Given `f(x)=(1)/((1-x)).g(x)=f(f(x)) and h(x)=f(f(f(x)))`, then the value of `f(x).g(x).h(x)` is :

To solve the problem, we need to find the values of \( g(x) \) and \( h(x) \) based on the function \( f(x) \) given as: \[ f(x) = \frac{1}{1 - x} \] ### Step 1: Find \( g(x) \) The function \( g(x) \) is defined as \( g(x) = f(f(x)) \).

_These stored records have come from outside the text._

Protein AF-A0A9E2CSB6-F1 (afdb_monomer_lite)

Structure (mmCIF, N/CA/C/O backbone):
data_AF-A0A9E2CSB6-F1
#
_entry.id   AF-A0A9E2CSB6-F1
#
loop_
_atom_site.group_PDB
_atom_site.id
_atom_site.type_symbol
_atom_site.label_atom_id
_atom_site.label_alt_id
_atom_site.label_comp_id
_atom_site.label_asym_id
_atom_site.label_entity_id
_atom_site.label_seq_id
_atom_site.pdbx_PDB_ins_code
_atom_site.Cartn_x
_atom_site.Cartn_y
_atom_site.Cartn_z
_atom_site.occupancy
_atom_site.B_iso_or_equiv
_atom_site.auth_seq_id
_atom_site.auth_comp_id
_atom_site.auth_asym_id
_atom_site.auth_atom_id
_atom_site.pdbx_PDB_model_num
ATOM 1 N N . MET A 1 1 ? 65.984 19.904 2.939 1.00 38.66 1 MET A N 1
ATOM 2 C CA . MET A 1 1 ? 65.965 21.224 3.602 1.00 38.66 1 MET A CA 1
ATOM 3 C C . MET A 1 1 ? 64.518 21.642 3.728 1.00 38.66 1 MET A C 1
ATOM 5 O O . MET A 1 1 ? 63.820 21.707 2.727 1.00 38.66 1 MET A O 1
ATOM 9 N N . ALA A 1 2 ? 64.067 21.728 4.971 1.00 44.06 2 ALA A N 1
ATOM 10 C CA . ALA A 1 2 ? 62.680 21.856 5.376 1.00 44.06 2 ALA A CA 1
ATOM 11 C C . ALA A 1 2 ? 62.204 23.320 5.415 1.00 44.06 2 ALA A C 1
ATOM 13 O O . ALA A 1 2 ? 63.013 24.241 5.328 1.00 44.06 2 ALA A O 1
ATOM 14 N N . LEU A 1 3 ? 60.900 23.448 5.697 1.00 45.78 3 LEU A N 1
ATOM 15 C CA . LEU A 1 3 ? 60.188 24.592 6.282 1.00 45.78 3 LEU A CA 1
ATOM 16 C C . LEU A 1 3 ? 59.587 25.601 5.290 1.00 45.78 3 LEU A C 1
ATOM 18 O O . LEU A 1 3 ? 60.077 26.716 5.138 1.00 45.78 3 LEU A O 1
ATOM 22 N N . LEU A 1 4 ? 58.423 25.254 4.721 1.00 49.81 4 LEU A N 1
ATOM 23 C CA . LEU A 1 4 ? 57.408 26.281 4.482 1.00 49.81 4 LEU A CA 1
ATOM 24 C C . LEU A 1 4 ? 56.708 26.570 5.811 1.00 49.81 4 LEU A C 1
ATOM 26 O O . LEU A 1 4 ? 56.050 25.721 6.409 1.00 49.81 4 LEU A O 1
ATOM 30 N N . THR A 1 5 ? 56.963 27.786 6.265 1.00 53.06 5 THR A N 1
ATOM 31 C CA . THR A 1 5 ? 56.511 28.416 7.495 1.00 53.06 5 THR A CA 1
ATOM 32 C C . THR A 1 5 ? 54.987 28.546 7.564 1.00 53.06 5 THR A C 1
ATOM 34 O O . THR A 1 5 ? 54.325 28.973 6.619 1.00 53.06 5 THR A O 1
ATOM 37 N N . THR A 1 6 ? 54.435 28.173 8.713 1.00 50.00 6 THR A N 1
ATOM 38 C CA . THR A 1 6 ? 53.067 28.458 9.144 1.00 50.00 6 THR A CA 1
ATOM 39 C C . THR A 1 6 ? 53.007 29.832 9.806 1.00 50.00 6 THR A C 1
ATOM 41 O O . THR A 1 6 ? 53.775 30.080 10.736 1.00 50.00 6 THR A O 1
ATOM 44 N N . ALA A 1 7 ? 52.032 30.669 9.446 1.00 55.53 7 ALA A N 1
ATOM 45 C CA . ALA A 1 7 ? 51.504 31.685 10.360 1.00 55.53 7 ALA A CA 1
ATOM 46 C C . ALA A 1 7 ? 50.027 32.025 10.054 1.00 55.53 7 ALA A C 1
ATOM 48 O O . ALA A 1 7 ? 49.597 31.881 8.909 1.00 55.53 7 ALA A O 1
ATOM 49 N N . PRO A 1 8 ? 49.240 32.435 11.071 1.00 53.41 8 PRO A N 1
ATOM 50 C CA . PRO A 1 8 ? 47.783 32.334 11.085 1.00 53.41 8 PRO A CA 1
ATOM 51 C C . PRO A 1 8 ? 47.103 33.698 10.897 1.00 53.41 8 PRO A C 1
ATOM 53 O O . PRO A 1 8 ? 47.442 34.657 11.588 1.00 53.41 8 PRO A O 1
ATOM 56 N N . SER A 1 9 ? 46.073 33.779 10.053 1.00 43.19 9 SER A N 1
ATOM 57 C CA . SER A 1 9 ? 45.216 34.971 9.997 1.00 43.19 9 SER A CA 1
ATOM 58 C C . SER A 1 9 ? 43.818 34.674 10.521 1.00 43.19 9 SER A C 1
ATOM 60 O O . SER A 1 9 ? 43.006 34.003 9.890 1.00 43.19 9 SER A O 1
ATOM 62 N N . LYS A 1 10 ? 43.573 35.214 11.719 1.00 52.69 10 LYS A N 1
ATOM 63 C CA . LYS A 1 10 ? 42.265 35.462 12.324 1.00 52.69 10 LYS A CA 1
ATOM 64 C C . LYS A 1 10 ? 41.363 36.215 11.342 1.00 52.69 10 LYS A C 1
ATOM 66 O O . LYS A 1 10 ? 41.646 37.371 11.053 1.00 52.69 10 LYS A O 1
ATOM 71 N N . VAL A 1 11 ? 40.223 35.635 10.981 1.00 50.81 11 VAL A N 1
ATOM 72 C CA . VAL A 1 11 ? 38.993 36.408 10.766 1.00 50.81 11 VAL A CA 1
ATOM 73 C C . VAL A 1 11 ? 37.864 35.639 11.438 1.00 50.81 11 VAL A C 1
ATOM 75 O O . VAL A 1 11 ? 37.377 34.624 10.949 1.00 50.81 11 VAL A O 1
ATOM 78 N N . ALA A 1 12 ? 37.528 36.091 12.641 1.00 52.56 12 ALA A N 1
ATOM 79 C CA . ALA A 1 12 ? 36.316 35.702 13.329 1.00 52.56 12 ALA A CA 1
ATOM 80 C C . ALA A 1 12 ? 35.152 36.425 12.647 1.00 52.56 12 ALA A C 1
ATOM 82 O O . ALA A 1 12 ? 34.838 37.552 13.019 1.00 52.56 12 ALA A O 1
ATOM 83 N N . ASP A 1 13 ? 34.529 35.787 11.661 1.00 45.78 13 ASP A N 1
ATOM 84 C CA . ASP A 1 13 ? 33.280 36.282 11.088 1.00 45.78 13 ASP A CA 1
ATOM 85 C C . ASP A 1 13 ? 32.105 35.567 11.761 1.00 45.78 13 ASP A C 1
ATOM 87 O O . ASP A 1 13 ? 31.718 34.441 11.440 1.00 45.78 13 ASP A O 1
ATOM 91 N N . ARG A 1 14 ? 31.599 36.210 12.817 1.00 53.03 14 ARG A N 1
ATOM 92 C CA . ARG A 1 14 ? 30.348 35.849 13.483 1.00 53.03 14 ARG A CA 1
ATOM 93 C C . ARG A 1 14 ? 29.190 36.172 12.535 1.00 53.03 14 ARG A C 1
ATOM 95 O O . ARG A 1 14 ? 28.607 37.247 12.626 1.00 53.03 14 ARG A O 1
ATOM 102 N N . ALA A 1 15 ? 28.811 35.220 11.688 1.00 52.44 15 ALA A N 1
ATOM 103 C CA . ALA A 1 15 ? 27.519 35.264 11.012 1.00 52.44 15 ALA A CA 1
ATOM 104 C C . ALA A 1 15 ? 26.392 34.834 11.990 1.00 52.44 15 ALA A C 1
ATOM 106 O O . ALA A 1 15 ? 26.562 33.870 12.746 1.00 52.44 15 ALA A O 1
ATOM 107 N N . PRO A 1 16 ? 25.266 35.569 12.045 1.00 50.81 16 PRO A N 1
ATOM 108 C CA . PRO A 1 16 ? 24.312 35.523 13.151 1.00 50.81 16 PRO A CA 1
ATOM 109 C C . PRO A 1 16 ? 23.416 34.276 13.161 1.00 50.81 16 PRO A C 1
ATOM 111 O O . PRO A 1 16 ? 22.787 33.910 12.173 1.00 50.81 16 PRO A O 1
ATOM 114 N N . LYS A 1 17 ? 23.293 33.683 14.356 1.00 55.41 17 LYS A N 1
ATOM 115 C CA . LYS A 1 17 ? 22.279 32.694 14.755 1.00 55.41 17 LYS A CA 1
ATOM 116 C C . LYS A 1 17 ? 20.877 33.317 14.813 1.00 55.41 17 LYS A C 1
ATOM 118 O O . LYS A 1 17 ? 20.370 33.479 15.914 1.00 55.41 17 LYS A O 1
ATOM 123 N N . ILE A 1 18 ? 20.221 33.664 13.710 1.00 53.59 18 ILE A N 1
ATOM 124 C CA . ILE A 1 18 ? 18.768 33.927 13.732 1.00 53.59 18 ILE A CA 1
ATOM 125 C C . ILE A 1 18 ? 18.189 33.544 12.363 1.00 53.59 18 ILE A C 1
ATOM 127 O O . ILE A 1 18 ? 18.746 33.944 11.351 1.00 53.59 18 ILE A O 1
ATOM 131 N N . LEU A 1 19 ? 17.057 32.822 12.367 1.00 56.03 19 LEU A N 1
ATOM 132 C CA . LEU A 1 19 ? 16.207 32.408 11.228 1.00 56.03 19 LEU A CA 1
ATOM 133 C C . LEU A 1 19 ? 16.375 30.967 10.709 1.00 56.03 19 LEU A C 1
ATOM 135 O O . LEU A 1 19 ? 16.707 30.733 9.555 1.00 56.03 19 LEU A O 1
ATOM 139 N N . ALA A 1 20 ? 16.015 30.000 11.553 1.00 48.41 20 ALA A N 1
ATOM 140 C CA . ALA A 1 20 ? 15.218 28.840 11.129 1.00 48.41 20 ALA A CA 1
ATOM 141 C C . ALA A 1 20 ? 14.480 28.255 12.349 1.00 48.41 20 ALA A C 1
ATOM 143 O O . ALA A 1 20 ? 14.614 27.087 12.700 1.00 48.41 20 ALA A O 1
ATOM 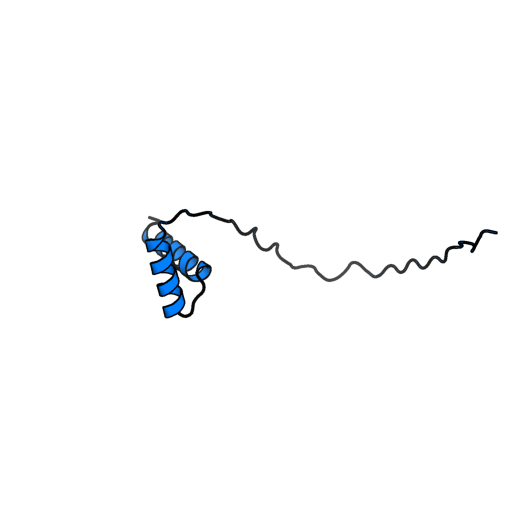144 N N . GLN A 1 21 ? 13.737 29.105 13.065 1.00 50.38 21 GLN A N 1
ATOM 145 C CA . GLN A 1 21 ? 12.673 28.613 13.935 1.00 50.38 21 GLN A CA 1
ATOM 146 C C . GLN A 1 21 ? 11.520 28.124 13.049 1.00 50.38 21 GLN A C 1
ATOM 148 O O . GLN A 1 21 ? 11.156 28.804 12.094 1.00 50.38 21 GLN A O 1
ATOM 153 N N . ALA A 1 22 ? 10.949 26.979 13.435 1.00 53.44 22 ALA A N 1
ATOM 154 C CA . ALA A 1 22 ? 9.759 26.313 12.892 1.00 53.44 22 ALA A CA 1
ATOM 155 C C . ALA A 1 22 ? 9.954 25.179 11.867 1.00 53.44 22 ALA A C 1
ATOM 157 O O . ALA A 1 22 ? 9.058 24.908 11.075 1.00 53.44 22 ALA A O 1
ATOM 158 N N . SER A 1 23 ? 11.018 24.381 11.967 1.00 55.19 23 SER A N 1
ATOM 159 C CA . SER A 1 23 ? 10.860 22.952 11.669 1.00 55.19 23 SER A CA 1
ATOM 160 C C . SER A 1 23 ? 10.308 22.284 12.927 1.00 55.19 23 SER A C 1
ATOM 162 O O . SER A 1 23 ? 11.061 21.948 13.842 1.00 55.19 23 SER A O 1
ATOM 164 N N . LYS A 1 24 ? 8.977 22.144 13.018 1.00 61.31 24 LYS A N 1
ATOM 165 C CA . LYS A 1 24 ? 8.376 21.180 13.956 1.00 61.31 24 LYS A CA 1
ATOM 166 C C . LYS A 1 24 ? 9.137 19.857 13.777 1.00 61.31 24 LYS A C 1
ATOM 168 O O . LYS A 1 24 ? 9.396 19.512 12.621 1.00 61.31 24 LYS A O 1
ATOM 173 N N . PRO A 1 25 ? 9.525 19.137 14.844 1.00 59.75 25 PRO A N 1
ATOM 174 C CA . PRO A 1 25 ? 10.101 17.816 14.654 1.00 59.75 25 PRO A CA 1
ATOM 175 C C . PRO A 1 25 ? 9.076 17.007 13.860 1.00 59.75 25 PRO A C 1
ATOM 177 O O . PRO A 1 25 ? 7.929 16.874 14.292 1.00 59.75 25 PRO A O 1
ATOM 180 N N . VAL A 1 26 ? 9.456 16.550 12.664 1.00 62.88 26 VAL A N 1
ATOM 181 C CA . VAL A 1 26 ? 8.715 15.494 11.976 1.00 62.88 26 VAL A CA 1
ATOM 182 C C . VAL A 1 26 ? 8.645 14.378 13.005 1.00 62.88 26 VAL A C 1
ATOM 184 O O . VAL A 1 26 ? 9.690 13.916 13.467 1.00 62.88 26 VAL A O 1
ATOM 187 N N . ALA A 1 27 ? 7.436 14.079 13.485 1.00 66.56 27 ALA A N 1
ATOM 188 C CA . ALA A 1 27 ? 7.242 13.047 14.488 1.00 66.56 27 ALA A CA 1
ATOM 189 C C . ALA A 1 27 ? 7.967 11.793 13.995 1.00 66.56 27 ALA A C 1
ATOM 191 O O . ALA A 1 27 ? 7.815 11.422 12.833 1.00 66.56 27 ALA A O 1
ATOM 192 N N . GLU A 1 28 ? 8.811 11.220 14.848 1.00 78.81 28 GLU A N 1
ATOM 193 C CA . GLU A 1 28 ? 9.671 10.102 14.482 1.00 78.81 28 GLU A CA 1
ATOM 194 C C . GLU A 1 28 ? 8.828 9.000 13.825 1.00 78.81 28 GLU A C 1
ATOM 196 O O . GLU A 1 28 ? 7.875 8.490 14.425 1.00 78.81 28 GLU A O 1
ATOM 201 N N . GLU A 1 29 ? 9.125 8.694 12.558 1.00 78.69 29 GLU A N 1
ATOM 202 C CA . GLU A 1 29 ? 8.365 7.709 11.796 1.00 78.69 29 GLU A CA 1
ATOM 203 C C . GLU A 1 29 ? 8.504 6.341 12.463 1.00 78.69 29 GLU A C 1
ATOM 205 O O . GLU A 1 29 ? 9.574 5.725 12.479 1.00 78.69 29 GLU A O 1
ATOM 210 N N . LYS A 1 30 ? 7.396 5.843 13.014 1.00 85.00 30 LYS A N 1
ATOM 211 C CA . LYS A 1 30 ? 7.351 4.505 13.595 1.00 85.00 30 LYS A CA 1
ATOM 212 C C . LYS A 1 30 ? 7.365 3.479 12.471 1.00 85.00 30 LYS A C 1
ATOM 214 O O . LYS A 1 30 ? 6.500 3.482 11.600 1.00 85.00 30 LYS A O 1
ATOM 219 N N . ARG A 1 31 ? 8.338 2.571 12.511 1.00 87.62 31 ARG A N 1
ATOM 220 C CA . ARG A 1 31 ? 8.475 1.490 11.531 1.00 87.62 31 ARG A CA 1
ATOM 221 C C . ARG A 1 31 ? 7.888 0.201 12.084 1.00 87.62 31 ARG A C 1
ATOM 223 O O . ARG A 1 31 ? 8.244 -0.221 13.181 1.00 87.62 31 ARG A O 1
ATOM 230 N N . LEU A 1 32 ? 7.036 -0.444 11.295 1.00 87.06 32 LEU A N 1
ATOM 231 C CA . LEU A 1 32 ? 6.519 -1.776 11.579 1.00 87.06 32 LEU A CA 1
ATOM 232 C C . LEU A 1 32 ? 7.065 -2.749 10.537 1.00 87.06 32 LEU A C 1
ATOM 234 O O . LEU A 1 32 ? 6.870 -2.554 9.340 1.00 87.06 32 LEU A O 1
ATOM 238 N N . ASN A 1 33 ? 7.732 -3.807 10.992 1.00 90.94 33 ASN A N 1
ATOM 239 C CA . ASN A 1 33 ? 8.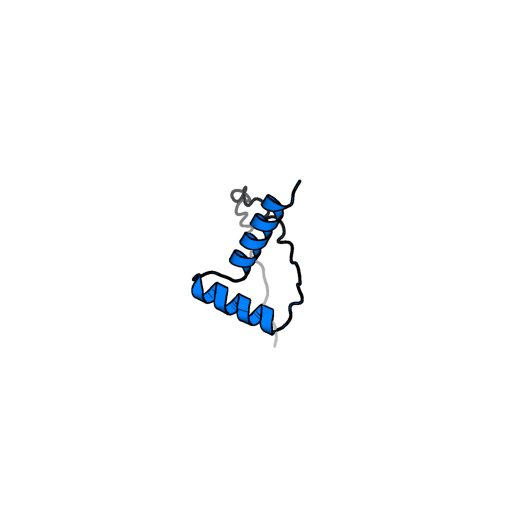137 -4.890 10.108 1.00 90.94 33 ASN A CA 1
ATOM 240 C C . ASN A 1 33 ? 7.054 -5.972 10.109 1.00 90.94 33 ASN A C 1
ATOM 242 O O . ASN A 1 33 ? 6.779 -6.566 11.152 1.00 90.94 33 ASN A O 1
ATOM 246 N N . VAL A 1 34 ? 6.455 -6.239 8.951 1.00 88.31 34 VAL A N 1
ATOM 247 C CA . VAL A 1 34 ? 5.383 -7.230 8.802 1.00 88.31 34 VAL A CA 1
ATOM 248 C C . VAL A 1 34 ? 5.877 -8.363 7.919 1.00 88.31 34 VAL A C 1
ATOM 250 O O . VAL A 1 34 ? 6.391 -8.138 6.826 1.00 88.31 34 VAL A O 1
ATOM 253 N N . ARG A 1 35 ? 5.707 -9.600 8.388 1.00 92.38 35 ARG A N 1
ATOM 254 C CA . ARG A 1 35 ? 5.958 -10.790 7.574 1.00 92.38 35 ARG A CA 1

First, we need to calculate \( f(f(x)) \): 1. Substitute \( f(x) \) into itself: \[ f(f(x)) = f\left(\frac{1}{1 - x}\right) \] 2. Now, apply the function \( f \): \[ f\left(\frac{1}{1 - x}\right) = \frac{1}{1 - \frac{1}{1 - x}} \] 3. Simplifying the expression: \[ 1 - \frac{1}{1 - x} = \frac{(1 - x) - 1}{1 - x} = \frac{-x}{1 - x} \] 4. Therefore, \[ f(f(x)) = \frac{1}{\frac{-x}{1 - x}} = \frac{1 - x}{-x} = \frac{x - 1}{x} \] So, we have: \[ g(x) = \frac{x - 1}{x} \] ### Step 2: Find \( h(x) \) The function \( h(x) \) is defined as \( h(x) = f(f(f(x))) \). 1. We already know \( f(f(x)) = \frac{x - 1}{x} \), so we need to find \( f\left(g(x)\right) \): \[ h(x) = f\left(\frac{x - 1}{x}\right) \] 2. Substitute into \( f \): \[ f\left(\frac{x - 1}{x}\right) = \frac{1}{1 - \frac{x - 1}{x}} = \frac{1}{\frac{x - (x - 1)}{x}} = \frac{1}{\frac{1}{x}} = x \] So, we have: \[ h(x) = x \] ### Step 3: Calculate \( f(x) \cdot g(x) \cdot h(x) \) Now we can calculate \( f(x) \cdot g(x) \cdot h(x) \): 1. Substitute the values: \[ f(x) = \frac{1}{1 - x}, \quad g(x) = \frac{x - 1}{x}, \quad h(x) = x \] 2. Multiply them together: \[ f(x) \cdot g(x) \cdot h(x) = \left(\frac{1}{1 - x}\right) \cdot \left(\frac{x - 1}{x}\right) \cdot x \] 3. Simplifying: \[ = \frac{1 \cdot (x - 1) \cdot x}{(1 - x) \cdot x} = \frac{x - 1}{1 - x} \] 4. Notice that \( \frac{x - 1}{1 - x} = -1 \). Thus, the final value is: \[ f(x) \cdot g(x) \cdot h(x) = -1 \] ### Final Answer: The value of \( f(x) \cdot g(x) \cdot h(x) \) is \( -1 \). ---